Mis à jour : Avril 2026
La CSRD (Corporate Sustainability Reporting Directive) est entrée en vigueur en 2024. Longtemps perçue comme une contrainte réservée aux grandes entreprises, elle crée en réalité un effet de cascade sur toute la chaîne de valeur et les startups à impact ont tout intérêt à s'y préparer dès maintenant. Non pas uniquement pour se conformer, mais pour en faire un levier d'accès aux financements durables.
1. Ce que dit la CSRD et qui est concerné
La CSRD élargit considérablement le champ du reporting extra-financier en Europe. Plus de 50 000 entreprises sont désormais concernées, contre quelques centaines sous l'ancienne directive NFRD. Le calendrier d'application est progressif : les grandes entreprises cotées ont commencé à reporter en 2025, les PME cotées suivront en 2026, et les PME non cotées volontaires pourront adopter un standard simplifié.

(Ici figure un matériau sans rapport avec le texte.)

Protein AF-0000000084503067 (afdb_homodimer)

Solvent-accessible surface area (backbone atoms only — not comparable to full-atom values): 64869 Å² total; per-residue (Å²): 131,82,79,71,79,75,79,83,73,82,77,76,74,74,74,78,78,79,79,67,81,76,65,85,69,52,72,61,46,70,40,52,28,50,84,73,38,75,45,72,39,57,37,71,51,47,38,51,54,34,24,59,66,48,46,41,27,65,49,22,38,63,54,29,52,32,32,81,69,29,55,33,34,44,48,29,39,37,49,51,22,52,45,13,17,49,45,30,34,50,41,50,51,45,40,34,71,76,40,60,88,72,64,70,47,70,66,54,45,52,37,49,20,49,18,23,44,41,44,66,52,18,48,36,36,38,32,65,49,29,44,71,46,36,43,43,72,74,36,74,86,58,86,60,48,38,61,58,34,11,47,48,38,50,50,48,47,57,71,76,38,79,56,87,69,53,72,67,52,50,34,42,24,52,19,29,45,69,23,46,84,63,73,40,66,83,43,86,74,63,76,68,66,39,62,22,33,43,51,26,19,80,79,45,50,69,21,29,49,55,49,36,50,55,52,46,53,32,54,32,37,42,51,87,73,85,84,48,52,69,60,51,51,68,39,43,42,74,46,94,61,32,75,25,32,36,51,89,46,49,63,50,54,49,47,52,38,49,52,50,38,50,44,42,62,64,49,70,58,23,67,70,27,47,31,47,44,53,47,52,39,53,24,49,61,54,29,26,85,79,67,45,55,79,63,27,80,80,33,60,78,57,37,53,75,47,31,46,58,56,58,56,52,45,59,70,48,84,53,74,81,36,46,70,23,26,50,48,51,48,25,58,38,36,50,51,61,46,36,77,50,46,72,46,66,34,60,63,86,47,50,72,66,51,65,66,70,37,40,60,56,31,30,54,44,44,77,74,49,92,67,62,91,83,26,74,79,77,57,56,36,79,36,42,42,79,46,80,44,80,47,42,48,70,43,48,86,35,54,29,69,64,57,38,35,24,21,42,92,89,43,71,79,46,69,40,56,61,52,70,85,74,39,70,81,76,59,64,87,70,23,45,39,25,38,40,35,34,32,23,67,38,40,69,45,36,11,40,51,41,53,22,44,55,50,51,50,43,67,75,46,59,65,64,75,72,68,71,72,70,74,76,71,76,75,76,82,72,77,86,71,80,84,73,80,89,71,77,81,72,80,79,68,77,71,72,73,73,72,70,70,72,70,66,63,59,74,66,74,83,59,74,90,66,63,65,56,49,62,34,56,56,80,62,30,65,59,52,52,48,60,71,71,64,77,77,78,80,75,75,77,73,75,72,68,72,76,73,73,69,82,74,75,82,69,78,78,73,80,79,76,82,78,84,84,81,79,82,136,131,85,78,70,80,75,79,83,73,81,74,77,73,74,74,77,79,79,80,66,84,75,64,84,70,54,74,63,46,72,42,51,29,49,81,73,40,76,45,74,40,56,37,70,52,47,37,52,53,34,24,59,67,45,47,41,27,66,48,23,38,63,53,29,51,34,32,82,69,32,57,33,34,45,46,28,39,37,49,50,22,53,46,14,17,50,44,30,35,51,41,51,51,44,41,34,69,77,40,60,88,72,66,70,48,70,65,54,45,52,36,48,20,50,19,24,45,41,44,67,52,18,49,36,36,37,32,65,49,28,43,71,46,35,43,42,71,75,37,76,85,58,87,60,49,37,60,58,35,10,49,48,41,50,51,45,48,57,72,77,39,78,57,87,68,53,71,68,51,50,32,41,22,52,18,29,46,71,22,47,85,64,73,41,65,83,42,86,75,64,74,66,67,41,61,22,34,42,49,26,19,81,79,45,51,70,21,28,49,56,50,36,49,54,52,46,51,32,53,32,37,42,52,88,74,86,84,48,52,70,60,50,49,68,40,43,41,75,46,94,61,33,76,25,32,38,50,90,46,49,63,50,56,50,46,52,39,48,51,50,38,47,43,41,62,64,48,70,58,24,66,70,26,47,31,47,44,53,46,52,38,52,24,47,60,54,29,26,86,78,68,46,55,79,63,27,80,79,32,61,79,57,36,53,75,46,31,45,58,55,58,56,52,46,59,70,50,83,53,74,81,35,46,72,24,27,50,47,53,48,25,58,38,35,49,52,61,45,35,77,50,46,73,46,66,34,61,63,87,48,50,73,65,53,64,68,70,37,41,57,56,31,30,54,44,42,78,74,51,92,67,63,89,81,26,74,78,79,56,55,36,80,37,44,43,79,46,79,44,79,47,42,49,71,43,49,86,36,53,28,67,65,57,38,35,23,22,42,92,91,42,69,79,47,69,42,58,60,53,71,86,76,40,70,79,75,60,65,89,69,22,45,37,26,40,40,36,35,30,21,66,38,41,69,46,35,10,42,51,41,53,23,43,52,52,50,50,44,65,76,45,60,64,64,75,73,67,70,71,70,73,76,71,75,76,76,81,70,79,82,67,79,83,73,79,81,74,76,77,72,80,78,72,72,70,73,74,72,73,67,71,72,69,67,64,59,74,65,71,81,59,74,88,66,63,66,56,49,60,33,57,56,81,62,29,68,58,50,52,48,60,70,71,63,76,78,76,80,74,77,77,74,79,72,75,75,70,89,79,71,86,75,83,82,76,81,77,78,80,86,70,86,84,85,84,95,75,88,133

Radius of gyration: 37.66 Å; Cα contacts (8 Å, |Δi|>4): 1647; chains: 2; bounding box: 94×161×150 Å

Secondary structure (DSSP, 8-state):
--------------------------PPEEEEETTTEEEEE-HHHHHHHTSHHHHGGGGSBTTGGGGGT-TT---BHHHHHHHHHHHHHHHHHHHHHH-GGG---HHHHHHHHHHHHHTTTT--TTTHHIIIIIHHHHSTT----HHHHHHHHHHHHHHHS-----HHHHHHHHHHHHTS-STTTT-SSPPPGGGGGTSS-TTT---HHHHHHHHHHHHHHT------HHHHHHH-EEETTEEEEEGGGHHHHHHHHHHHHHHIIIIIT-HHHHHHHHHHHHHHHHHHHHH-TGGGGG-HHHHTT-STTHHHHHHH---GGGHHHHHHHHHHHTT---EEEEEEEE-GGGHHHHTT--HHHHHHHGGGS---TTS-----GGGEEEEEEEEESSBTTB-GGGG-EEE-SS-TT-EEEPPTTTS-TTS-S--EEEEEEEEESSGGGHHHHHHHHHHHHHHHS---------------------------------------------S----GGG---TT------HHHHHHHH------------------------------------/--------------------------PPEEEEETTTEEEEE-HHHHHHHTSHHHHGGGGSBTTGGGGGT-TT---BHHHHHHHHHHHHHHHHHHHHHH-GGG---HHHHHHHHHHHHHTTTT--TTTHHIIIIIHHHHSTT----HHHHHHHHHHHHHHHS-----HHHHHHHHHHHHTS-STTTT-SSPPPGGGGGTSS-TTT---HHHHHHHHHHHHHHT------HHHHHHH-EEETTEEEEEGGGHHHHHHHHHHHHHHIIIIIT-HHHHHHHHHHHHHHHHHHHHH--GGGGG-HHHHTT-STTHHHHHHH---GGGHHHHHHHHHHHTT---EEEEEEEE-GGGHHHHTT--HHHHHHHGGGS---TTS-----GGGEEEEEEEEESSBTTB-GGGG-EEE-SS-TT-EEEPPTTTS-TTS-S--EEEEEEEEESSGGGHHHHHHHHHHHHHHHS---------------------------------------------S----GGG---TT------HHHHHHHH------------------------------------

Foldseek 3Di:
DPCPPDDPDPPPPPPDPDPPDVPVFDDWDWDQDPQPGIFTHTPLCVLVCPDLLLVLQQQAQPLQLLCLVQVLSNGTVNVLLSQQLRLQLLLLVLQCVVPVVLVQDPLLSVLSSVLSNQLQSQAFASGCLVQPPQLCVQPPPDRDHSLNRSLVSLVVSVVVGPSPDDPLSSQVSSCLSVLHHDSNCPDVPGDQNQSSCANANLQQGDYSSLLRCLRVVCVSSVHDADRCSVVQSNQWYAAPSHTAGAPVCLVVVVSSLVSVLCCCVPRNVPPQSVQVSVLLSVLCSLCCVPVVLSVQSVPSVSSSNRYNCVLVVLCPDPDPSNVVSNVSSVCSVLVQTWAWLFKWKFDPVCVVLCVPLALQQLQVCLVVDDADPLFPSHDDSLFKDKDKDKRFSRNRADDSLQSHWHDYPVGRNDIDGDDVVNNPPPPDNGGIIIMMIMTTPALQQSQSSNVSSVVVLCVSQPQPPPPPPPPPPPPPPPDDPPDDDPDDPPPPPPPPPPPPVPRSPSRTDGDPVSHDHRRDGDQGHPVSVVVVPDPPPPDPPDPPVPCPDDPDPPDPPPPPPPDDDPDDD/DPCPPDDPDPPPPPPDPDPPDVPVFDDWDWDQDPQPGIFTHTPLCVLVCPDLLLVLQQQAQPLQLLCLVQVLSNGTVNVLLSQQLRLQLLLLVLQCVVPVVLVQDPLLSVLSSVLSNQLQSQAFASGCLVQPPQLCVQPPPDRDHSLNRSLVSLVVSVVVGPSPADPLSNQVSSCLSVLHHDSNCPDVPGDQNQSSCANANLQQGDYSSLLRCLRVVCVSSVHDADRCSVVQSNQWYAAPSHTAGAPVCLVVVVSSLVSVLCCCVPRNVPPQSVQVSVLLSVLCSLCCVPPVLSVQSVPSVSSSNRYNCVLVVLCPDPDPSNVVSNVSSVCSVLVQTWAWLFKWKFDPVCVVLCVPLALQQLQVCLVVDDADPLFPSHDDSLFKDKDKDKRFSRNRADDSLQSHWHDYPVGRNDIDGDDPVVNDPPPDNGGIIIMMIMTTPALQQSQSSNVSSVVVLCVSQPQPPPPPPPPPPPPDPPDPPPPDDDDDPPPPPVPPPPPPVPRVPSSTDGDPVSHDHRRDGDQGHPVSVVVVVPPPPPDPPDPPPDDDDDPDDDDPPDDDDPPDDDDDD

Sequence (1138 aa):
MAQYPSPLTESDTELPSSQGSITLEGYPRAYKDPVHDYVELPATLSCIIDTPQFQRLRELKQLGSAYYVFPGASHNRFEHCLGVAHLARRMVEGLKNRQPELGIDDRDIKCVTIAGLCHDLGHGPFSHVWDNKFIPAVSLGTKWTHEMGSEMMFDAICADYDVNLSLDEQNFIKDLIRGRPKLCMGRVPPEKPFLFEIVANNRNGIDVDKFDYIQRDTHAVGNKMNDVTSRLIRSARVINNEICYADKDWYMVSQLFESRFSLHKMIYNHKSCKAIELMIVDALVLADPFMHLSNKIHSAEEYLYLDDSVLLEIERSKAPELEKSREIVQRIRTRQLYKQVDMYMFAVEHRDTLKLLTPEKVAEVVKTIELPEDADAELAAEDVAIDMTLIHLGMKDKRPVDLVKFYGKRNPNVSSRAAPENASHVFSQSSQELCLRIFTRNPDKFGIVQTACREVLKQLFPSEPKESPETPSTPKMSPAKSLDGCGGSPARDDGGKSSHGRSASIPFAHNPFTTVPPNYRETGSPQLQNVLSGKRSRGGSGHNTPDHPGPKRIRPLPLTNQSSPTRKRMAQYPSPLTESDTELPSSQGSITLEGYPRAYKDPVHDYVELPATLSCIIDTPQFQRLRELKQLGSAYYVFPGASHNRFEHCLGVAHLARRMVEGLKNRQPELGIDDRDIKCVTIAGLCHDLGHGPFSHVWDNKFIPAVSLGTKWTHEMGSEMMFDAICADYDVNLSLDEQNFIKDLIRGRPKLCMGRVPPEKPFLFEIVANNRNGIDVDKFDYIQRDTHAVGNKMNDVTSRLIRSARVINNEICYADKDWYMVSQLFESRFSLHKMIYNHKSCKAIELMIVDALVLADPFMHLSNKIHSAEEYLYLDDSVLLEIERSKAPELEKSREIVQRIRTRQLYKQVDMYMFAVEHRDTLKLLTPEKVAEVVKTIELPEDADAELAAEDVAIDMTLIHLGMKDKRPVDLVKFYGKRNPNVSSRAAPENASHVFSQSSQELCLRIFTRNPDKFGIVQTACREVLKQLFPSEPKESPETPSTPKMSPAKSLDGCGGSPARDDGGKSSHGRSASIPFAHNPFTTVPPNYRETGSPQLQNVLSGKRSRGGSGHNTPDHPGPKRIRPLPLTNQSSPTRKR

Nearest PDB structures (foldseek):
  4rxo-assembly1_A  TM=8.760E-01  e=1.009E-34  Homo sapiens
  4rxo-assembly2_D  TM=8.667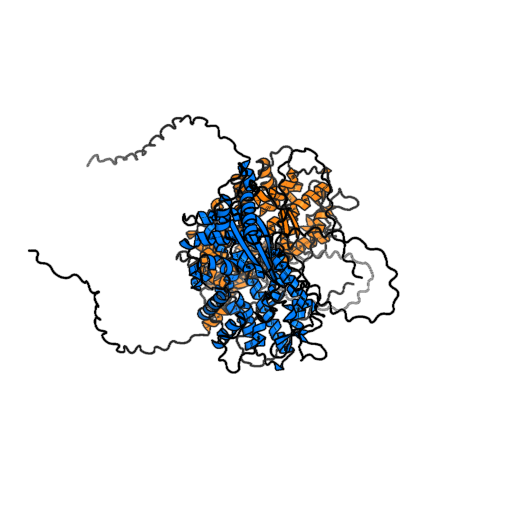E-01  e=1.620E-33  Homo sapiens
  5ao1-assembly1_D  TM=8.348E-01  e=8.475E-34  Homo sapiens
  6u6y-assembly2_B  TM=8.487E-01  e=1.882E-32  Homo sapiens
  4rxo-assembly2_C  TM=8.534E-01  e=2.186E-31  Homo sapiens

InterPro domains:
  IPR003607 HD/PDEase domain [SM00471] (73-223)
  IPR003607 HD/PDEase domain [cd00077] (75-233)
  IPR006674 HD domain [PF01966] (77-180)
  IPR006674 HD domain [PS51831] (77-214)
  IPR045509 HD-associated domain [PF19276] (230-369)
  IPR050135 Deoxyguanosinetriphosphate triphosphohydrolase-like [PTHR11373] (31-454)

Structure (mmCIF, N/CA/C/O backbone):
data_AF-0000000084503067-model_v1
#
loop_
_entity.id
_entity.type
_entity.pdbx_description
1 polymer 'Deoxynucleoside triphosphate triphosphohydrolase SAMHD1'
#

Une startup entre dans le champ d'application dès qu'elle dépasse deux des trois seuils suivants : un bilan ≥ 4 millions d'euros, un chiffre d'affaires de ≥ 8M€, ou un effectif de ≥ 50 salariés.
Les startups en forte croissance peuvent donc rapidement devenir concernées. Et même celles qui ne le sont pas encore subissent l'effet de cascade : les grands groupes et les établissements financiers soumis à la CSRD reportent de plus en plus leurs exigences ESG sur leurs fournisseurs, partenaires et entreprises financées.
2. Ce que le reporting CSRD implique concrètement
La conformité CSRD repose sur les standards européens ESRS (European Sustainability Reporting Standards) et nécessite un audit indépendant. Le rapport de durabilité doit couvrir trois dimensions principales.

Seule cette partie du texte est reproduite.